Aku berbalik tidak percaya menatap Vanessa yang menunjukkan seraut wajah datar. Apakah itu benar? Tidak mungkin! Dari luar Vanessa tidak mungkin melakukan hal rendahan semacam itu. Ia berlaku baik pada siapapun. Tidak hanya aku, semua orang yang tinggal disini bahkan satpam sekalipun akan tidak akan percaya dengan omong kosong itu. Aku lebih percaya jika pacar wanita itu yang salah paham pada Vanessa ketimbang Vanessa yang merebut pacar orang.

“Apa buktinya? Apa bukti yang membuatmu berpikir aku selingkuh dengannya?” tanya Vanessa.

“Banyak! Dia sekarang lebih memilih mengajakmu keluar diam-diam ketimbang bertemu denganku. Dia juga sekarang lebih sering bertanya tentangmu padaku. Dia juga lebih memilih untuk bertukar chat denganmu daripada memperhatikan ucapanku. Dia…”

Aku mengernyit. Tunggu dulu. Aku merasa ada yang salah dari penjelasannya ini.

“Dia kan? Bukan aku,” sela Vanessa sinis. “Dia yang melakukan semua itu padamu. Lalu kenapa kau menyalahkanku?”

Benar juga! Wanita itu hanya memberi alasan dari sudut pandangnya tentang pacarnya. Bukan bukti kuat yang menunjukkan kalau Vanessa berselingkuh dengan pacarnya.

Wanita itu menghentikan mulutnya yang terbuka lebar, menghentikan setiap perkataannya yang akan keluar saat mendengar perkataan sinis Vanessa. Tak lama terdengar sanggahannya, “Tapi ia tidak akan begitu jika saja kau tidak meladeninya!”

Aku mendengar Vanessa mendengus sedikit sebelum menjawab, “Jadi sekarang bersikap baik pada pacar teman itu sebuah kesalahan?”

Wanita itu terdiam. Masih menunjukkan raut tidak suka tapi tidak bisa membantah apapun.
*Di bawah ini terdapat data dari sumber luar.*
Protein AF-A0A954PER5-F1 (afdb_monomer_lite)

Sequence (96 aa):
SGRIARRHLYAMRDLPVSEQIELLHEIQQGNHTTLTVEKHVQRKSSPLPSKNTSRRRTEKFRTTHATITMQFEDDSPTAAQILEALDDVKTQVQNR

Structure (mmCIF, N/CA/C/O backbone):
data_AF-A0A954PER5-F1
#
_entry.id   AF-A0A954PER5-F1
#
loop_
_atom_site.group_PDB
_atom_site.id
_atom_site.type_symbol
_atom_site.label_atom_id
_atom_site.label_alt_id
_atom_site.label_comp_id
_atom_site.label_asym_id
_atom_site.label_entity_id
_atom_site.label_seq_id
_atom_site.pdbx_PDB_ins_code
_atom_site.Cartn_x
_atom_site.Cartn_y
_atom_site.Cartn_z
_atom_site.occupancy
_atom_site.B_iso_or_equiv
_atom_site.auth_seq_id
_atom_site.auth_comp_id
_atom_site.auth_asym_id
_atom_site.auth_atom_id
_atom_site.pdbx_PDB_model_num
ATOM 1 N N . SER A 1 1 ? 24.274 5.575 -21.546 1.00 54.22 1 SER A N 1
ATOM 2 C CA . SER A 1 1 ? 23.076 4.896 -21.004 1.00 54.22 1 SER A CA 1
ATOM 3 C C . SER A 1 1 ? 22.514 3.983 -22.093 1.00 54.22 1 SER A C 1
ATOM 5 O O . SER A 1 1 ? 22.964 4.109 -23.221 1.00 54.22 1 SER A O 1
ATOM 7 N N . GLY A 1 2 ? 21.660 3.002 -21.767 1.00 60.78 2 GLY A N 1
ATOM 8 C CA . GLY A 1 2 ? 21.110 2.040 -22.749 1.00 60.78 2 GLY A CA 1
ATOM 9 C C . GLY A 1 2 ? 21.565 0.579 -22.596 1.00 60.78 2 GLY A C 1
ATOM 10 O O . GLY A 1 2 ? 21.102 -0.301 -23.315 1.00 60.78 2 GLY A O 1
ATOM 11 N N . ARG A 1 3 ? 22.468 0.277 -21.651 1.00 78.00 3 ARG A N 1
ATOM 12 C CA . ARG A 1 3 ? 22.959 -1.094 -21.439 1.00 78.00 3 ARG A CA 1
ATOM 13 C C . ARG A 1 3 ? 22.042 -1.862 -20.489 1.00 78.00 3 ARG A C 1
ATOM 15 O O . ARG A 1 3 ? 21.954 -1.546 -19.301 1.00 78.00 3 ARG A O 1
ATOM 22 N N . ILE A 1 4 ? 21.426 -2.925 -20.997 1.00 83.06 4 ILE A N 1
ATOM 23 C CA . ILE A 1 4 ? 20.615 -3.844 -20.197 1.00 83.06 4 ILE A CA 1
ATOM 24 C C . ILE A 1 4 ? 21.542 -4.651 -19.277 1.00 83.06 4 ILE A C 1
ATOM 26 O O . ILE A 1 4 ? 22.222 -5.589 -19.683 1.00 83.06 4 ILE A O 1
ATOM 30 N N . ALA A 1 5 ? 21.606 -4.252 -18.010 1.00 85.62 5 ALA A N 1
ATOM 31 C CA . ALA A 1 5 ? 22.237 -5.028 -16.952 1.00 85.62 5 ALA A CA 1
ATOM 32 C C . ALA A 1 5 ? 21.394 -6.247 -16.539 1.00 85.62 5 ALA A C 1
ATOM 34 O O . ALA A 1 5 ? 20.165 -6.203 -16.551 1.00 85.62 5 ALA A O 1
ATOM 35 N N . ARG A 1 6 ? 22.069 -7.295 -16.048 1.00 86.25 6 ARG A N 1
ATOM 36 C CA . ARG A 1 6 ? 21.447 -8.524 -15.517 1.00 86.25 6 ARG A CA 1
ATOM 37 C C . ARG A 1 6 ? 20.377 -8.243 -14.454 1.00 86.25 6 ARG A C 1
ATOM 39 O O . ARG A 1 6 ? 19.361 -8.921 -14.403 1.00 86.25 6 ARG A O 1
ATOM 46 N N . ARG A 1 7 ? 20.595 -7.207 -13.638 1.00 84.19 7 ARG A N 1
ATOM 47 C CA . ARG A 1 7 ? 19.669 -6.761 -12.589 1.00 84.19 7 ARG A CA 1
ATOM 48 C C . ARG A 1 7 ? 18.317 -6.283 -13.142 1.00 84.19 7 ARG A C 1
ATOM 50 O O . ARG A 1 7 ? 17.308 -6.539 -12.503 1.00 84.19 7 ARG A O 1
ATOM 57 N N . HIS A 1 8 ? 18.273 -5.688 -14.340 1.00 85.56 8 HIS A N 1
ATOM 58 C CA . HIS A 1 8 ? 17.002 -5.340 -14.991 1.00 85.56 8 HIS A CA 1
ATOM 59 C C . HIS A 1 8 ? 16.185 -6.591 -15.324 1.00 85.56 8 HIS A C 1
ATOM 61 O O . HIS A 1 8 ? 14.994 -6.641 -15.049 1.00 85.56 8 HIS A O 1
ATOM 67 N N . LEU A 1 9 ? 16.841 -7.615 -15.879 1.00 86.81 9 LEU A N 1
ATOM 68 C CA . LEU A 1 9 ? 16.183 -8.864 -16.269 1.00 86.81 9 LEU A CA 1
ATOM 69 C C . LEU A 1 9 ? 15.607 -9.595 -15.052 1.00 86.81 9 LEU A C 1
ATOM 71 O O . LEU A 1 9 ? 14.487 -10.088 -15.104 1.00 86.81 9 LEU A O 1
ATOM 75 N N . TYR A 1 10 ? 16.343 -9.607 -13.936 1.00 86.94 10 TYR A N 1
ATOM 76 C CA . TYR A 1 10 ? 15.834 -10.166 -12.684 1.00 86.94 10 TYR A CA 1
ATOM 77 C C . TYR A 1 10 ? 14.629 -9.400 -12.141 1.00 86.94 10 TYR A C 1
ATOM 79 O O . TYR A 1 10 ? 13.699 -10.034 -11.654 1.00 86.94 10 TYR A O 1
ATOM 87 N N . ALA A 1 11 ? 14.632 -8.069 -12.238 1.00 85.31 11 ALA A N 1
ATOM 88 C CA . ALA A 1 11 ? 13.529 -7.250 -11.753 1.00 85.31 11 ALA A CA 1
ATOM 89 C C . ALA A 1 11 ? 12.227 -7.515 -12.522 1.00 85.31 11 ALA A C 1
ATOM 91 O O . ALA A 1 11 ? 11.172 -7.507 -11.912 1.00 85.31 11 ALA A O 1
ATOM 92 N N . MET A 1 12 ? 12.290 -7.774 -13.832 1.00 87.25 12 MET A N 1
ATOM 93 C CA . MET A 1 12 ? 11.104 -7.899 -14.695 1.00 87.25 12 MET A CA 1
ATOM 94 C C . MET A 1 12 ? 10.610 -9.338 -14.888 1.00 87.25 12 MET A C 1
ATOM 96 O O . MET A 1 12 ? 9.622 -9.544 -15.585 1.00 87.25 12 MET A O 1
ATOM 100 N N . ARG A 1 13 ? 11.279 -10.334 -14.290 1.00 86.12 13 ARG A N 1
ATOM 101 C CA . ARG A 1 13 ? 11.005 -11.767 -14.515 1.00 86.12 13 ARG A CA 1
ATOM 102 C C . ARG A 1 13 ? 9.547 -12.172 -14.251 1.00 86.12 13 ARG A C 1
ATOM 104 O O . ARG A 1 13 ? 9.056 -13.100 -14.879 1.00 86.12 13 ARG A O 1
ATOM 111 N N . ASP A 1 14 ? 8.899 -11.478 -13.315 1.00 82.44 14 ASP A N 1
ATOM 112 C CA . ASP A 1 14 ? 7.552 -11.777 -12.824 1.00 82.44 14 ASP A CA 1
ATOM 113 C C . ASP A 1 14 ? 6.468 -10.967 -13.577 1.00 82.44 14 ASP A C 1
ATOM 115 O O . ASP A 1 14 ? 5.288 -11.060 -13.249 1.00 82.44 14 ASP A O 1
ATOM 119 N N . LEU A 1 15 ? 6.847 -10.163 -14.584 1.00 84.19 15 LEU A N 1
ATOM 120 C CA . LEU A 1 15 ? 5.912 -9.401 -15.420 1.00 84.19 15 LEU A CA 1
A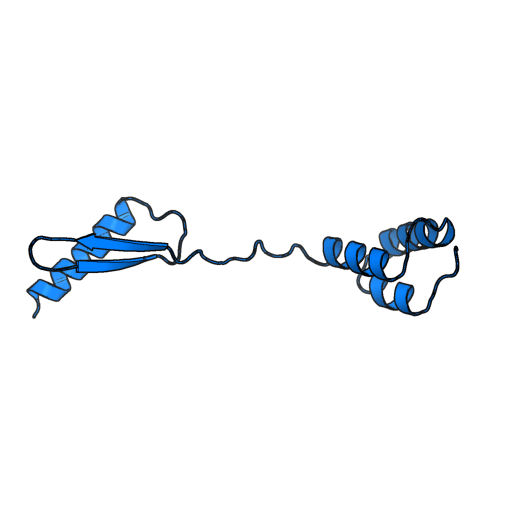TOM 121 C C . LEU A 1 15 ? 5.432 -10.200 -16.645 1.00 84.19 15 LEU A C 1
ATOM 123 O O . LEU A 1 15 ? 6.166 -11.056 -17.143 1.00 84.19 15 LEU A O 1
ATOM 127 N N . PRO A 1 16 ? 4.252 -9.876 -17.208 1.00 87.12 16 PRO A N 1
ATOM 128 C CA . PRO A 1 16 ? 3.827 -10.387 -18.508 1.00 87.12 16 PRO A CA 1
ATOM 129 C C . PRO A 1 16 ? 4.821 -10.038 -19.623 1.00 87.12 16 PRO A C 1
ATOM 131 O O . PRO A 1 16 ? 5.419 -8.963 -19.625 1.00 87.12 16 PRO A O 1
ATOM 134 N N . VAL A 1 17 ? 4.956 -10.925 -20.614 1.00 85.44 17 VAL A N 1
ATOM 135 C CA . VAL A 1 17 ? 5.915 -10.776 -21.729 1.00 85.44 17 VAL A CA 1
ATOM 136 C C . VAL A 1 17 ? 5.747 -9.445 -22.472 1.00 85.44 17 VAL A C 1
ATOM 138 O O . VAL A 1 17 ? 6.743 -8.814 -22.817 1.00 85.44 17 VAL A O 1
ATOM 141 N N . SER A 1 18 ? 4.508 -8.990 -22.675 1.00 86.69 18 SER A N 1
ATOM 142 C CA . SER A 1 18 ? 4.216 -7.697 -23.307 1.00 86.69 18 SER A CA 1
ATOM 143 C C . SER A 1 18 ? 4.857 -6.527 -22.556 1.00 86.69 18 SER A C 1
ATOM 145 O O . SER A 1 18 ? 5.488 -5.669 -23.166 1.00 86.69 18 SER A O 1
ATOM 147 N N . GLU A 1 19 ? 4.785 -6.535 -21.227 1.00 85.19 19 GLU A N 1
ATOM 148 C CA . GLU A 1 19 ? 5.340 -5.475 -20.384 1.00 85.19 19 GLU A CA 1
ATOM 149 C C . GLU A 1 19 ? 6.865 -5.547 -20.264 1.00 85.19 19 GLU A C 1
ATOM 151 O O . GLU A 1 19 ? 7.533 -4.520 -20.144 1.00 85.19 19 GLU A O 1
ATOM 156 N N . GLN A 1 20 ? 7.434 -6.755 -20.319 1.00 88.06 20 GLN A N 1
ATOM 157 C CA . GLN A 1 20 ? 8.886 -6.930 -20.359 1.00 88.06 20 GLN A CA 1
ATOM 158 C C . GLN A 1 20 ? 9.484 -6.285 -21.618 1.00 88.06 20 GLN A C 1
ATOM 160 O O . GLN A 1 20 ? 10.530 -5.643 -21.537 1.00 88.06 20 GLN A O 1
ATOM 165 N N . ILE A 1 21 ? 8.821 -6.429 -22.773 1.00 89.00 21 ILE A N 1
ATOM 166 C CA . ILE A 1 21 ? 9.272 -5.854 -24.050 1.00 89.00 21 ILE A CA 1
ATOM 167 C C . ILE A 1 21 ? 9.237 -4.320 -24.003 1.00 89.00 21 ILE A C 1
ATOM 169 O O . ILE A 1 21 ? 10.215 -3.681 -24.396 1.00 89.00 21 ILE A O 1
ATOM 173 N N . GLU A 1 22 ? 8.156 -3.734 -23.480 1.00 87.38 22 GLU A N 1
ATOM 174 C CA . GLU A 1 22 ? 8.026 -2.279 -23.312 1.00 87.38 22 GLU A CA 1
ATOM 175 C C . GLU A 1 22 ? 9.150 -1.709 -22.435 1.00 87.38 22 GLU A C 1
ATOM 177 O O . GLU A 1 22 ? 9.875 -0.804 -22.854 1.00 87.38 22 GLU A O 1
ATOM 182 N N . LEU A 1 23 ? 9.376 -2.301 -21.259 1.00 86.75 23 LEU A N 1
ATOM 183 C CA . LEU A 1 23 ? 10.421 -1.849 -20.339 1.00 86.75 23 LEU A CA 1
ATOM 184 C 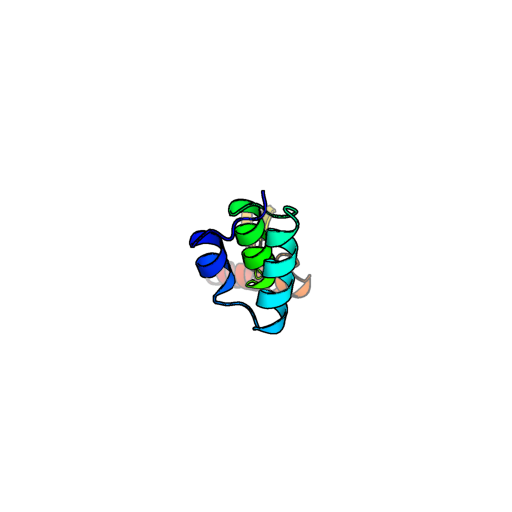C . LEU A 1 23 ? 11.830 -2.001 -20.918 1.00 86.75 23 LEU A C 1
ATOM 186 O O . LEU A 1 23 ? 12.693 -1.154 -20.683 1.00 86.75 23 LEU A O 1
ATOM 190 N N . LEU A 1 24 ? 12.096 -3.068 -21.675 1.00 88.31 24 LEU A N 1
ATOM 191 C CA . LEU A 1 24 ? 13.387 -3.249 -22.340 1.00 88.31 24 LEU A CA 1
ATOM 192 C C . LEU A 1 24 ? 13.658 -2.136 -23.355 1.00 88.31 24 LEU A C 1
ATOM 194 O O . LEU A 1 24 ? 14.784 -1.632 -23.410 1.00 88.31 24 LEU A O 1
ATOM 198 N N . HIS A 1 25 ? 12.637 -1.720 -24.103 1.00 87.31 25 HIS A N 1
ATOM 199 C CA . HIS A 1 25 ? 12.738 -0.610 -25.044 1.00 87.31 25 HIS A CA 1
ATOM 200 C C . HIS A 1 25 ? 13.017 0.719 -24.319 1.00 87.31 25 HIS A C 1
ATOM 202 O O . HIS A 1 25 ? 13.923 1.461 -24.700 1.00 87.31 25 HIS A O 1
ATOM 208 N N . GLU A 1 26 ? 12.337 0.987 -23.203 1.00 84.44 26 GLU A N 1
ATOM 209 C CA . GLU A 1 26 ? 12.569 2.185 -22.384 1.00 84.44 26 GLU A CA 1
ATOM 210 C C . GLU A 1 26 ? 13.971 2.212 -21.737 1.00 84.44 26 GLU A C 1
ATOM 212 O O . GLU A 1 26 ? 14.618 3.264 -21.668 1.00 84.44 26 GLU A O 1
ATOM 217 N N . ILE A 1 27 ? 14.490 1.057 -21.295 1.00 86.19 27 ILE A N 1
ATOM 218 C CA . ILE A 1 27 ? 15.863 0.925 -20.772 1.00 86.19 27 ILE A CA 1
ATOM 219 C C . ILE A 1 27 ? 16.887 1.228 -21.870 1.00 86.19 27 ILE A C 1
ATOM 221 O O . ILE A 1 27 ? 17.877 1.918 -21.607 1.00 86.19 27 ILE A O 1
ATOM 225 N N . GLN A 1 28 ? 16.665 0.732 -23.092 1.00 84.81 28 GLN A N 1
ATOM 226 C CA . GLN A 1 28 ? 17.539 0.986 -24.243 1.00 84.81 28 GLN A CA 1
ATOM 227 C C . GLN A 1 28 ? 17.561 2.466 -24.633 1.00 84.81 28 GLN A C 1
ATOM 229 O O . GLN A 1 28 ? 18.631 2.998 -24.922 1.00 84.81 28 GLN A O 1
ATOM 234 N N . GLN A 1 29 ? 16.417 3.149 -24.542 1.00 83.75 29 GLN A N 1
ATOM 235 C CA . GLN A 1 29 ? 16.310 4.600 -24.736 1.00 83.75 29 GLN A CA 1
ATOM 236 C C . GLN A 1 29 ? 16.968 5.419 -23.611 1.00 83.75 29 GLN A C 1
ATOM 238 O O . GLN A 1 29 ? 17.136 6.628 -23.735 1.00 83.75 29 GLN A O 1
ATOM 243 N N . GLY A 1 30 ? 17.389 4.770 -22.521 1.00 78.44 30 GLY A N 1
ATOM 244 C CA . GLY A 1 30 ? 18.054 5.419 -21.395 1.00 78.44 30 GLY A CA 1
ATOM 245 C C . GLY A 1 30 ? 17.100 6.097 -20.413 1.00 78.44 30 GLY A C 1
ATOM 246 O O . GLY A 1 30 ? 17.571 6.802 -19.523 1.00 78.44 30 GLY A O 1
ATOM 247 N N . ASN A 1 31 ? 15.793 5.848 -20.531 1.00 74.50 31 ASN A N 1
ATOM 248 C CA . ASN A 1 31 ? 14.765 6.433 -19.666 1.00 74.50 31 ASN A CA 1
ATOM 249 C C . ASN A 1 31 ? 14.734 5.785 -18.276 1.00 74.50 31 ASN A C 1
ATOM 251 O O . ASN A 1 31 ? 14.213 6.364 -17.319 1.00 74.50 31 ASN A O 1
ATOM 255 N N . HIS A 1 32 ? 15.329 4.597 -18.139 1.00 75.81 32 HIS A N 1
ATOM 256 C CA . HIS A 1 32 ? 15.328 3.847 -16.894 1.00 75.81 32 HIS A CA 1
ATOM 257 C C . HIS A 1 32 ? 16.715 3.370 -16.459 1.00 75.81 32 HIS A C 1
ATOM 259 O O . HIS A 1 32 ? 17.512 2.826 -17.221 1.00 75.81 32 HIS A O 1
ATOM 265 N N . THR A 1 33 ? 16.969 3.559 -15.167 1.00 79.25 33 THR A N 1
ATOM 266 C CA . THR A 1 33 ? 18.037 2.916 -14.400 1.00 79.25 33 THR A CA 1
ATOM 267 C C . THR A 1 33 ? 17.531 1.618 -13.764 1.00 79.25 33 THR A C 1
ATOM 269 O O . THR A 1 33 ? 16.327 1.398 -13.631 1.00 79.25 33 THR A O 1
ATOM 272 N N . THR A 1 34 ? 18.446 0.779 -13.279 1.00 77.88 34 THR A N 1
ATOM 273 C CA . THR A 1 34 ? 18.116 -0.462 -12.553 1.00 77.88 34 THR A CA 1
ATOM 274 C C . THR A 1 34 ? 17.135 -0.234 -11.408 1.00 77.88 34 THR A C 1
ATOM 276 O O . THR A 1 34 ? 16.145 -0.950 -11.290 1.00 77.88 34 THR A O 1
ATOM 279 N N . LEU A 1 35 ? 17.361 0.813 -10.615 1.00 80.69 35 LEU A N 1
ATOM 280 C CA . LEU A 1 35 ? 16.535 1.154 -9.458 1.00 80.69 35 LEU A CA 1
ATOM 281 C C . LEU A 1 35 ? 15.135 1.647 -9.856 1.00 80.69 35 LEU A C 1
ATOM 283 O O . LEU A 1 35 ? 14.161 1.396 -9.147 1.00 80.69 35 LEU A O 1
ATOM 287 N N . THR A 1 36 ? 15.006 2.335 -10.993 1.00 81.75 36 THR A N 1
ATOM 288 C CA . THR A 1 36 ? 13.694 2.774 -11.493 1.00 81.75 36 THR A CA 1
ATOM 289 C C . THR A 1 36 ? 12.888 1.619 -12.078 1.00 81.75 36 THR A C 1
ATOM 291 O O . THR A 1 36 ? 11.685 1.577 -11.847 1.00 81.75 36 THR A O 1
ATOM 294 N N . VAL A 1 37 ? 13.537 0.654 -12.746 1.00 82.06 37 VAL A N 1
ATOM 295 C CA . VAL A 1 37 ? 12.868 -0.565 -13.238 1.00 82.06 37 VAL A CA 1
ATOM 296 C C . VAL A 1 37 ? 12.339 -1.391 -12.070 1.00 82.06 37 VAL A C 1
ATOM 298 O O . VAL A 1 37 ? 11.183 -1.791 -12.089 1.00 82.06 37 VAL A O 1
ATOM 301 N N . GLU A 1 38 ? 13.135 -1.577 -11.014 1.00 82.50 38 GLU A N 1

“Aku bersikap baik padanya karena dia pacarmu. Dia bertanya segala sesuatu tentangmu yang kupikir akan membantu hubungan kalian berkembang. Karena itu aku selalu meladeninya. Aku mengiyakan ajakannya keluar karena dia bilang akan mencari hadiah buatmu tapi tidak tahu harus memberi apa. Dan sebagai gantinya ia biasanya mengajakku makan atau hanya duduk-duduk di cafe,” jelas Vanessa panjang. Ia menarik nafas sejenak. “Jadi jika dia tertarik padaku, itu bukan salahku, Els. Karena aku tidak melakukan apapun yang bisa membuatnya tertarik padaku.” 

Aku tersenyum samar penuh kelegaan mendengar penjelasan Vanessa. Seperti dugaanku sebelumnya. Pasti laki-laki itu yang salah paham dengan kebaikan-kebaikan yang Vanessa lakukan padanya. Padahal Vanessa tidak hanya baik padanya saja, karena ia memang punya sifat baik pada semua orang. Dan karena itu juga Vanessa harus menerima semua ini?  Dasar laki-laki bodoh! Apa ia tidak bisa melihat mana perempuan yang sungguh menyukainya atau hanya baik padanya? Dan lagi ia merasa Vanessa menyukainya saat ia sendiri punya seorang pacar cantik seperti wanita ini? Entah dimana otaknya itu hilang, sungutku dalam hati.

“Pembohong,” geram wanita yang dipanggil Els oleh Vanessa yang kuduga namanya pasti Elsa atau Else. “Jika kau sungguh tidak melakukan apapun, lalu kenapa semua pacar teman kita yang dikenalkan padamu, semuanya berakhir menyukaimu? Ini bukan kejadian satu-dua kali, Ca. Kejadian ini sudah terjadi berkali-kali meskipun awalnya aku tidak mempercayainya.”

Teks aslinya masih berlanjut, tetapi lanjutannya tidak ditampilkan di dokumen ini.